From stray reports on the BBC I had gathered that a human could last a month without food, given water to drink. Without water I would die in three days. I wondered if the pirates would confiscate my liquids. But the injury to my leg went against every rule, as Dhuxul and Madobe both understood.
I navigated the first day with water, tea, milk, and mango juice. I just rationed supplies. Half a bottle of juice and one cup of milk per day, plus one bottle of water, felt right. I could anticipate the gnawing hunger, and I handled the panic.
On the second day I felt a heavy, hollow depression from the moment I woke up to pee. The panic returned. My brain went groping for a way to rationalize my self-starvation, but all it found was a stubborn refusal to let Madobe off the hook.
By the end of the third day the men had begun to worry. Abdul, the effeminate guard, came in to hand me a greasy package of sambusi.
“No,” I said.
“No problem!” he whispered. Our little secret. He motioned for me to hide them, so I ate one and hid the rest. My body sponged up the nutrition and I felt better for about two hours.
Abdul and Bashko came in the next morning and said, “Michael! Doctor tonight! Chum-chum okay.”
“Mm-hmm.”
It was a ploy, but I noticed my advantage. I had demanded an X-ray. I could take them at their word, eat a snack, and if I still had no X-ray “tonight”—which seemed unlikely—I could resume the protest in the morning.
“Okay,” I said, and let them serve me a bowl of beans.
My leg had improved, and I knew the bone was only bruised, not fractured. But I limped convincingly to the
toilet, which kept Madobe’s sarcasm in check. He always watched me with alert, half-mocking eyes for evidence that I was just fine.
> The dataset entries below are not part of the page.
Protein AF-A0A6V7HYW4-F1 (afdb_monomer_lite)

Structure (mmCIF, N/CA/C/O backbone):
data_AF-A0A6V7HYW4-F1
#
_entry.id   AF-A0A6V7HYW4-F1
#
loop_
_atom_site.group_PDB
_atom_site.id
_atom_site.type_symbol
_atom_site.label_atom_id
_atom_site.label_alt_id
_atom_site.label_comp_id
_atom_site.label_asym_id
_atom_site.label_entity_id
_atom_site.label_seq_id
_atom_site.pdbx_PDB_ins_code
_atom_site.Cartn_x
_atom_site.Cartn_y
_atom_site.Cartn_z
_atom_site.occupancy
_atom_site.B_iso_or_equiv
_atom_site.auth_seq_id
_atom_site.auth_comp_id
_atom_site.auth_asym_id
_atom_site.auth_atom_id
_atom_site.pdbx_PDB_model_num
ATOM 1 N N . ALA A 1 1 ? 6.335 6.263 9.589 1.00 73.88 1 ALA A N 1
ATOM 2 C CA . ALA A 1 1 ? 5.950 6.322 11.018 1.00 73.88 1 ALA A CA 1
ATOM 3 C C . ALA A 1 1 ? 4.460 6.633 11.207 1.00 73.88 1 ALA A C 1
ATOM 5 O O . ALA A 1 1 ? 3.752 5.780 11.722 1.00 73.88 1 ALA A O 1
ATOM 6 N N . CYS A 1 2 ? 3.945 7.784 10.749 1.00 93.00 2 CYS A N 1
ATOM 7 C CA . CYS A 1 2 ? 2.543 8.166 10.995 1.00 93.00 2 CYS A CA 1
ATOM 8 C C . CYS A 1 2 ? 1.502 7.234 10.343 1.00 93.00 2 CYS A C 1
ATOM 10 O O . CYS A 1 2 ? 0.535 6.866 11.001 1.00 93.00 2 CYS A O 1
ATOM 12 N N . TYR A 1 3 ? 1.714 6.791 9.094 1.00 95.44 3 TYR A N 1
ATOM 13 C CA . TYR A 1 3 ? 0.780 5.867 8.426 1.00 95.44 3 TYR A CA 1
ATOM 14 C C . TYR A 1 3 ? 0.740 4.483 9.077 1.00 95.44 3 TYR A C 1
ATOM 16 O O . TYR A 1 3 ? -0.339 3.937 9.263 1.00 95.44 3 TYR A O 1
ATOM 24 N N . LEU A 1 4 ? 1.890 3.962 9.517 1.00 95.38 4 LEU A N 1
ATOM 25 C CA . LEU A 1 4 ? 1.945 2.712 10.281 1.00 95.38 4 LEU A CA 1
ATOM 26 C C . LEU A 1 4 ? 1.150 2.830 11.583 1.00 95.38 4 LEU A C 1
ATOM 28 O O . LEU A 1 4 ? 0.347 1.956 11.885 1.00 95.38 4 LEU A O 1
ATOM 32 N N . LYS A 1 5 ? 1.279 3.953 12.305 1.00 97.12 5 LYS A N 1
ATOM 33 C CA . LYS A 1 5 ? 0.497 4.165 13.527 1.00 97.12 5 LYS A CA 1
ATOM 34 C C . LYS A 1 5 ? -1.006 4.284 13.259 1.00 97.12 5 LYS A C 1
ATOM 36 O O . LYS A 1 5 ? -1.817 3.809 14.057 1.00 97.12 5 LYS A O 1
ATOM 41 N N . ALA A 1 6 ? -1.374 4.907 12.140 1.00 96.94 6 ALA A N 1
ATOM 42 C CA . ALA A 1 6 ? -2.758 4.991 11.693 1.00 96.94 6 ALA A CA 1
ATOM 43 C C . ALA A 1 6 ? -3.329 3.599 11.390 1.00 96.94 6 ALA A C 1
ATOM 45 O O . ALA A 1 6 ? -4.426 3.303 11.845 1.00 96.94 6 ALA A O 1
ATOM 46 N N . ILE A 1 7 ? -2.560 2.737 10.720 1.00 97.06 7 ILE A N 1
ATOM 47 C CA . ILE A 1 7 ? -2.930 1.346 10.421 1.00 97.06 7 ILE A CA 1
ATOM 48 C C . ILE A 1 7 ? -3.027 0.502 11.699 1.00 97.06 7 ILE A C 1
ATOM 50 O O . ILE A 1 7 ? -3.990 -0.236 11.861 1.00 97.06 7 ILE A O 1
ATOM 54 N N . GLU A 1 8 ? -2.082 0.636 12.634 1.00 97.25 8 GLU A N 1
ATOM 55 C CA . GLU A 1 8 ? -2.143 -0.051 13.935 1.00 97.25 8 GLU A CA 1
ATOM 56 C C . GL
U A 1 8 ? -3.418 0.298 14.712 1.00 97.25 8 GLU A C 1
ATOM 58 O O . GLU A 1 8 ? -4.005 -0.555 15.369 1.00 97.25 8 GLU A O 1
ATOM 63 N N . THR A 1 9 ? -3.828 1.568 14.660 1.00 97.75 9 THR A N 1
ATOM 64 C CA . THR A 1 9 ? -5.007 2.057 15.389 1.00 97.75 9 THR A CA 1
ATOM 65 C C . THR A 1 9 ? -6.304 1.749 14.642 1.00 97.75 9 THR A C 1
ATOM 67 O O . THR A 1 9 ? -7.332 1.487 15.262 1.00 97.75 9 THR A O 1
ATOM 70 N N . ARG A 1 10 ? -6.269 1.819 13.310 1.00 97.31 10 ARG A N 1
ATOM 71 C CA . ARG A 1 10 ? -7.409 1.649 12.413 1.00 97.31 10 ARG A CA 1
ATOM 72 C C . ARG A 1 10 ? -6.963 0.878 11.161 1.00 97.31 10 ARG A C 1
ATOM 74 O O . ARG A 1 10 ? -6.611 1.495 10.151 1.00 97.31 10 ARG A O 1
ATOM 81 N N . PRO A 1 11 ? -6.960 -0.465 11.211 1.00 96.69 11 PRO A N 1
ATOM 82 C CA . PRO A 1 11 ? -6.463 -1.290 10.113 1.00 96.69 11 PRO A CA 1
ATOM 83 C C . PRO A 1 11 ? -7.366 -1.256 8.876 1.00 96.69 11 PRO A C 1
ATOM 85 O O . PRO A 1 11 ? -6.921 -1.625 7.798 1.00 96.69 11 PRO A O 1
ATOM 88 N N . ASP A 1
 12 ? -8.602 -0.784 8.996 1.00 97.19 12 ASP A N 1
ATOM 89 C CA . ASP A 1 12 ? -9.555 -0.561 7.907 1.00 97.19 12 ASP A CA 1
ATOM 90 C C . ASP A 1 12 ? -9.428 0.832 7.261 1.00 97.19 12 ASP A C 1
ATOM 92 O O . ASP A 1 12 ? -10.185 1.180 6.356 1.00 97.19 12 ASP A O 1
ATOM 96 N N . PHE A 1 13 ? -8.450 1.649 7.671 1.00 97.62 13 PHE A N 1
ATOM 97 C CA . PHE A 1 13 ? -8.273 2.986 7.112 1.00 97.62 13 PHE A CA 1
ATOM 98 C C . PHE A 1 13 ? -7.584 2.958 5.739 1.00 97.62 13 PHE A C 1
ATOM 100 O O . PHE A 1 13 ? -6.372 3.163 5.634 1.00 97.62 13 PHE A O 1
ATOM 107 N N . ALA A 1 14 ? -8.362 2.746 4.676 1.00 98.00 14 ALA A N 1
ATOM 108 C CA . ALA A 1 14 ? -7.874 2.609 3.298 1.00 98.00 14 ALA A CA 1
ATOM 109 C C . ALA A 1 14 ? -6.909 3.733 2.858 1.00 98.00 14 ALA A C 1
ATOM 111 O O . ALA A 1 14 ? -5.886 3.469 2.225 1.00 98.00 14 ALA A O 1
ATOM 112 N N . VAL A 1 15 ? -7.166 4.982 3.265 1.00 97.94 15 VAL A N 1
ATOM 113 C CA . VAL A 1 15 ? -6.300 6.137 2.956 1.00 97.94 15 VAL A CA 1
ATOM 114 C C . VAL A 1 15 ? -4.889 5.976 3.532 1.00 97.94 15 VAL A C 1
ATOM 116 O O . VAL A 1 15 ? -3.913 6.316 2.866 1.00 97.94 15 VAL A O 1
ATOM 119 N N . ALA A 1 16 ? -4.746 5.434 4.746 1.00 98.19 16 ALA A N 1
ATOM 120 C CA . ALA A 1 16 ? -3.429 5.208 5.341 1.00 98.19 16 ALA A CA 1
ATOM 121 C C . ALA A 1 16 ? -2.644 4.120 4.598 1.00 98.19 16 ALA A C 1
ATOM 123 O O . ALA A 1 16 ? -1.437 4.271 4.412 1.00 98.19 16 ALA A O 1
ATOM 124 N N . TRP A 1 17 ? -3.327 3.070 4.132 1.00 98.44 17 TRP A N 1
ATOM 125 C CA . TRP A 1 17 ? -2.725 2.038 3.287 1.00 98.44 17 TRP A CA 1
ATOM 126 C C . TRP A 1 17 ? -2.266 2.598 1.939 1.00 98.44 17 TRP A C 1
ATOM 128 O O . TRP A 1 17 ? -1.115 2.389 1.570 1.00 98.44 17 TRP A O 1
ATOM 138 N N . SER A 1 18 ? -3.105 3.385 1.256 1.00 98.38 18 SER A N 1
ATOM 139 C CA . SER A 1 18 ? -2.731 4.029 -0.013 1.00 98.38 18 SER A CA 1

That evening, I went to sleep without knowing the state of my own hunger strike. No doctor had arrived. Bashko pretended we were back to normal in the morning and delivered a bowl of beans. With my stomach rumbling, I said, “No doctor, no chum-chum!”
“Fucking!”
The hunger intensified every day. It made me scrappy and mean. During my fierce and starving afternoons I nursed every old, familiar prisoner’s grievance. I resented the guards’ resentment, I loathed their guns, I hated their religion. I thought of them as enemies who lived on such a deep circle of hell that they owed me a profound moral debt from the first sluggish hours of the morning, when they unlocked my chains, opened the clanking shutters, and granted me permission to pee. These grievances weren’t new, but the hunger stripped them raw, and the longer I turned them over in my head the more I had to face my own mistakes, until the emotional balance I nurtured to survive an average day seemed to burst into black smoke and spiral like a crashing plane. On these occasions I could screw myself into the ground with memories of my capture in President Alin’s car and my warm swim in the ocean off the Naham 3—my feelings of guilt, my suffering mother, my helpless relatives and friends—and this easy lurch from righteous anger to self-recrimination made me rotten-minded with rage. Part of me still begged for vengeance. Part of me still wanted suicide. I still pulled at my chain, psychologically, like a junkyard dog.
On day five, I had to review my motivations. I felt weak. I wanted the struggle to end. The pirates hinted that liberty was imminent—“Chum-chum, okay!”—but in my undernourished state I thought their wispy gossip and promises of freedom were more maddening than the raw passage of time. I learned to listen with distant bemusement, the way an old man watches TV.